On the bin sensitivity of the transverse BAO

TL;DR

This paper investigates how bin shape and width affect the detection of transverse BAO signals in galaxy surveys, proposing a correction method to improve measurement accuracy and parameter constraints.

Contribution

It introduces a semi-statistical correction method for projection effects in transverse BAO analysis, comparing bin shapes and widths for optimal signal detection.

Findings

Semi-Gaussian bins yield the most accurate BAO detection.

Gaussian bins provide the least precise parameter constraints.

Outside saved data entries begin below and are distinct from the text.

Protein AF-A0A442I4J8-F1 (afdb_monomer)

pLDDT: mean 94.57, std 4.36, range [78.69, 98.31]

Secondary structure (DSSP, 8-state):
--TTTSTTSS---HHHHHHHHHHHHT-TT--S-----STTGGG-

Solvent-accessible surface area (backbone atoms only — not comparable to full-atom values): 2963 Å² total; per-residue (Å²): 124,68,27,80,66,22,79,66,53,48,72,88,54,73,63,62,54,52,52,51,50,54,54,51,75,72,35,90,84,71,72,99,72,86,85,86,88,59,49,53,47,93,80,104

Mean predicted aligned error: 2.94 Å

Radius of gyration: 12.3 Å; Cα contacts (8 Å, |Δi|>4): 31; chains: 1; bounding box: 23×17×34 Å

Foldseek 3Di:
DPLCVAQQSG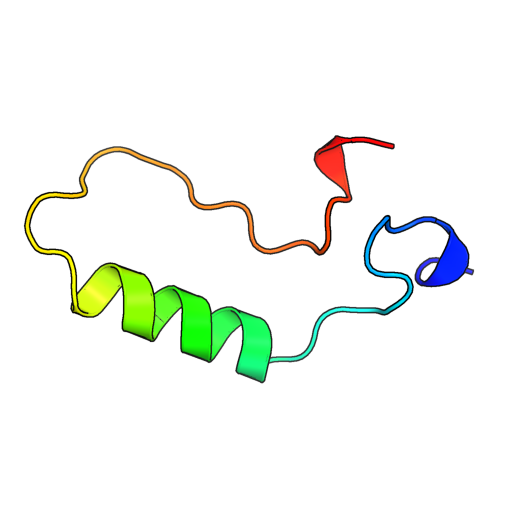FDDPVLVVVVVVVVVPDPVDDDDDDDRGRRPVVD

Sequence (44 aa):
AMAKRLPIGRVGRADDIADALRFLMGNGFTTGTTLHVEGGHRLV

Structure (mmCIF, N/CA/C/O backbone):
data_AF-A0A442I4J8-F1
#
_entry.id   AF-A0A442I4J8-F1
#
loop_
_atom_site.group_PDB
_atom_site.id
_atom_site.type_symbol
_atom_site.label_atom_id
_atom_site.label_alt_id
_atom_site.label_comp_id
_atom_site.label_asym_id
_atom_site.label_entity_id
_atom_site.label_seq_id
_atom_site.pdbx_PDB_ins_code
_atom_site.Cartn_x
_atom_site.Cartn_y
_atom_site.Cartn_z
_atom_site.occupancy
_atom_site.B_iso_or_equiv
_atom_site.auth_seq_id
_atom_site.auth_comp_id
_atom_site.auth_asym_id
_atom_site.auth_atom_id
_atom_site.pdbx_PDB_model_num
ATOM 1 N N . ALA A 1 1 ? 9.431 7.424 -20.216 1.00 78.69 1 ALA A N 1
ATOM 2 C CA . ALA A 1 1 ? 10.170 8.455 -19.456 1.00 78.69 1 ALA A CA 1
ATOM 3 C C . ALA A 1 1 ? 9.993 8.295 -17.941 1.00 78.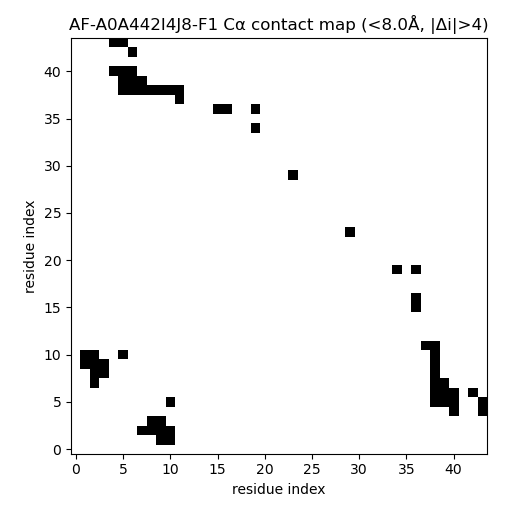69 1 ALA A C 1
ATOM 5 O O . ALA A 1 1 ? 10.999 8.187 -17.260 1.00 78.69 1 ALA A O 1
ATOM 6 N N . MET A 1 2 ? 8.762 8.193 -17.417 1.00 79.94 2 MET A N 1
ATOM 7 C CA . MET A 1 2 ? 8.514 8.077 -15.965 1.00 79.94 2 MET A CA 1
ATOM 8 C C . MET A 1 2 ? 8.907 6.721 -15.348 1.00 79.94 2 MET A C 1
ATOM 10 O O . MET 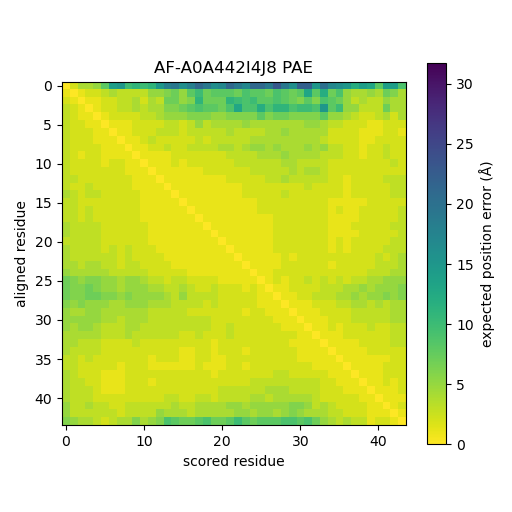A 1 2 ? 9.582 6.690 -14.329 1.00 79.94 2 MET A O 1
ATOM 14 N N . ALA A 1 3 ? 8.565 5.599 -15.993 1.00 83.56 3 ALA A N 1
ATOM 15 C CA . ALA A 1 3 ? 8.823 4.250 -15.462 1.00 83.56 3 ALA A CA 1
ATOM 16 C C . ALA A 1 3 ? 10.281 4.006 -15.023 1.00 83.56 3 ALA A C 1
ATOM 18 O O . ALA A 1 3 ? 10.511 3.401 -13.988 1.00 83.56 3 ALA A O 1
ATOM 19 N N . LYS A 1 4 ? 11.258 4.525 -15.781 1.00 88.75 4 LYS A N 1
ATOM 20 C CA . LYS A 1 4 ? 12.696 4.362 -15.502 1.00 88.75 4 LYS A CA 1
ATOM 21 C C . LYS A 1 4 ? 13.193 5.167 -14.295 1.00 88.75 4 LYS A C 1
ATOM 23 O O . LYS A 1 4 ? 14.299 4.921 -13.838 1.00 88.75 4 LYS A O 1
ATOM 28 N N . ARG A 1 5 ? 12.425 6.163 -13.839 1.00 89.56 5 ARG A N 1
ATOM 29 C CA . ARG A 1 5 ? 12.775 7.004 -12.684 1.00 89.56 5 ARG A CA 1
ATOM 30 C C . ARG A 1 5 ? 12.248 6.423 -11.379 1.00 89.56 5 ARG A C 1
ATOM 32 O O . ARG A 1 5 ? 12.810 6.694 -10.330 1.00 89.56 5 ARG A O 1
ATOM 39 N N . LEU A 1 6 ? 11.176 5.636 -11.448 1.00 93.62 6 LEU A N 1
ATOM 40 C CA . LEU A 1 6 ? 10.601 4.993 -10.277 1.00 93.62 6 LEU A CA 1
ATOM 41 C C . LEU A 1 6 ? 11.510 3.845 -9.821 1.00 93.62 6 LEU A C 1
ATOM 43 O O . LEU A 1 6 ? 11.902 3.039 -10.667 1.00 93.62 6 LEU A O 1
ATOM 47 N N . PRO A 1 7 ? 11.784 3.703 -8.512 1.00 94.94 7 PRO A N 1
ATOM 48 C CA . PRO A 1 7 ? 12.531 2.565 -7.976 1.00 94.94 7 PRO A CA 1
ATOM 49 C C . PRO A 1 7 ? 11.986 1.201 -8.413 1.00 94.94 7 PRO A C 1
ATOM 51 O O . PRO A 1 7 ? 12.752 0.289 -8.704 1.00 94.94 7 PRO A O 1
ATOM 54 N N . ILE A 1 8 ? 10.661 1.067 -8.527 1.00 95.50 8 ILE A N 1
ATOM 55 C CA . ILE A 1 8 ? 10.024 -0.178 -8.982 1.00 95.50 8 ILE A CA 1
ATOM 56 C C . ILE A 1 8 ? 10.138 -0.417 -10.503 1.00 95.50 8 ILE A C 1
ATOM 58 O O . ILE A 1 8 ? 9.730 -1.463 -11.004 1.00 95.50 8 ILE A O 1
ATOM 62 N N . GLY A 1 9 ? 10.640 0.554 -11.270 1.00 94.81 9 GLY A N 1
ATOM 63 C CA . GLY A 1 9 ? 10.916 0.416 -12.703 1.00 94.81 9 GLY A CA 1
A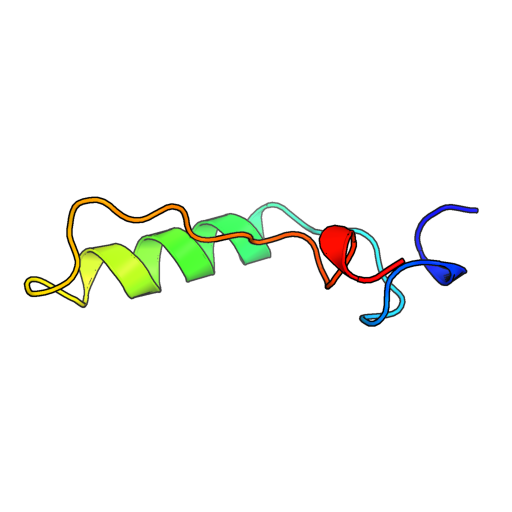TOM 64 C C . GLY A 1 9 ? 9.687 0.365 -13.620 1.00 94.81 9 GLY A C 1
ATOM 65 O O . GLY A 1 9 ? 9.830 0.162 -14.828 1.00 94.81 9 GLY A O 1
ATOM 66 N N . ARG A 1 10 ? 8.471 0.553 -13.091 1.00 95.94 10 ARG A N 1
ATOM 67 C CA . ARG A 1 10 ? 7.222 0.534 -13.868 1.00 95.94 10 ARG A CA 1
ATOM 68 C C . ARG A 1 10 ? 6.210 1.557 -13.377 1.00 95.94 10 ARG A C 1
ATOM 70 O O . ARG A 1 10 ? 6.224 1.957 -12.220 1.00 95.94 10 ARG A O 1
ATOM 77 N N . VAL A 1 11 ? 5.295 1.932 -14.268 1.00 95.31 11 VAL A N 1
ATOM 78 C CA . VAL A 1 11 ? 4.104 2.704 -13.892 1.00 95.31 11 VAL A CA 1
ATOM 79 C C . VAL A 1 11 ? 3.146 1.799 -13.109 1.00 95.31 11 VAL A C 1
ATOM 81 O O . VAL A 1 11 ? 3.039 0.598 -13.391 1.00 95.31 11 VAL A O 1
ATOM 84 N N . GLY A 1 12 ? 2.481 2.380 -12.111 1.00 95.06 12 GLY A N 1
ATOM 85 C CA . GLY A 1 12 ? 1.432 1.713 -11.347 1.00 95.06 12 GLY A CA 1
ATOM 86 C C . GLY A 1 12 ? 0.235 1.326 -12.217 1.00 95.06 12 GLY A C 1
ATOM 87 O O . GLY A 1 12 ? -0.040 1.946 -13.246 1.00 95.06 12 GLY A O 1
ATOM 88 N N . ARG A 1 13 ? -0.471 0.281 -11.800 1.00 97.31 13 ARG A N 1
ATOM 89 C CA . ARG A 1 13 ? -1.725 -0.203 -12.381 1.00 97.31 13 ARG A CA 1
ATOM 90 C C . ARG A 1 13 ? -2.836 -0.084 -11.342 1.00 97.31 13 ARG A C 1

Correction based on adjacent redshift improves measurement accuracy.

Abstract

The BAO characteristic scale is a useful tool for understanding the evolution of the universe, especially the influence of dark energy on this evolution. In this work, we study the projection effect in transverse BAO, namely the mixing of BAO signals from different epochs caused by $z_c$ uncertainty within a chosen bin. We focus our forecast on two surveys of interest: the Square Kilometre Array (SKA) HI galaxy redshift survey and the Dark Energy Spectroscopic Instrument (DESI)'s final Luminous Red Galaxy (LRG) sample. We test the sensitivity in finding the transverse BAO depending of three bin configurations: a Gaussian, a top-hat and an intermediate of them semi-Gaussian. We also analyse the precision the bin widths $\sigma_z$ from smaller to wider bins $0.01<\sigma_z<0.1$. In order to correct these deviations, we propose a correction based on adjacent redshift to $z_c$, this would provide a semi-statistical correction instead of only relying on fiducial cosmology. Finally, we conclude that despite the higher shot-noise than the top-hat bin separation, the semi-Gaussian bin is the most accurate case to find the BAO signal and to constrain parameters through the angular power spectrum. A Gaussian binning gives the least precise parameter constraints compared to the other two cases.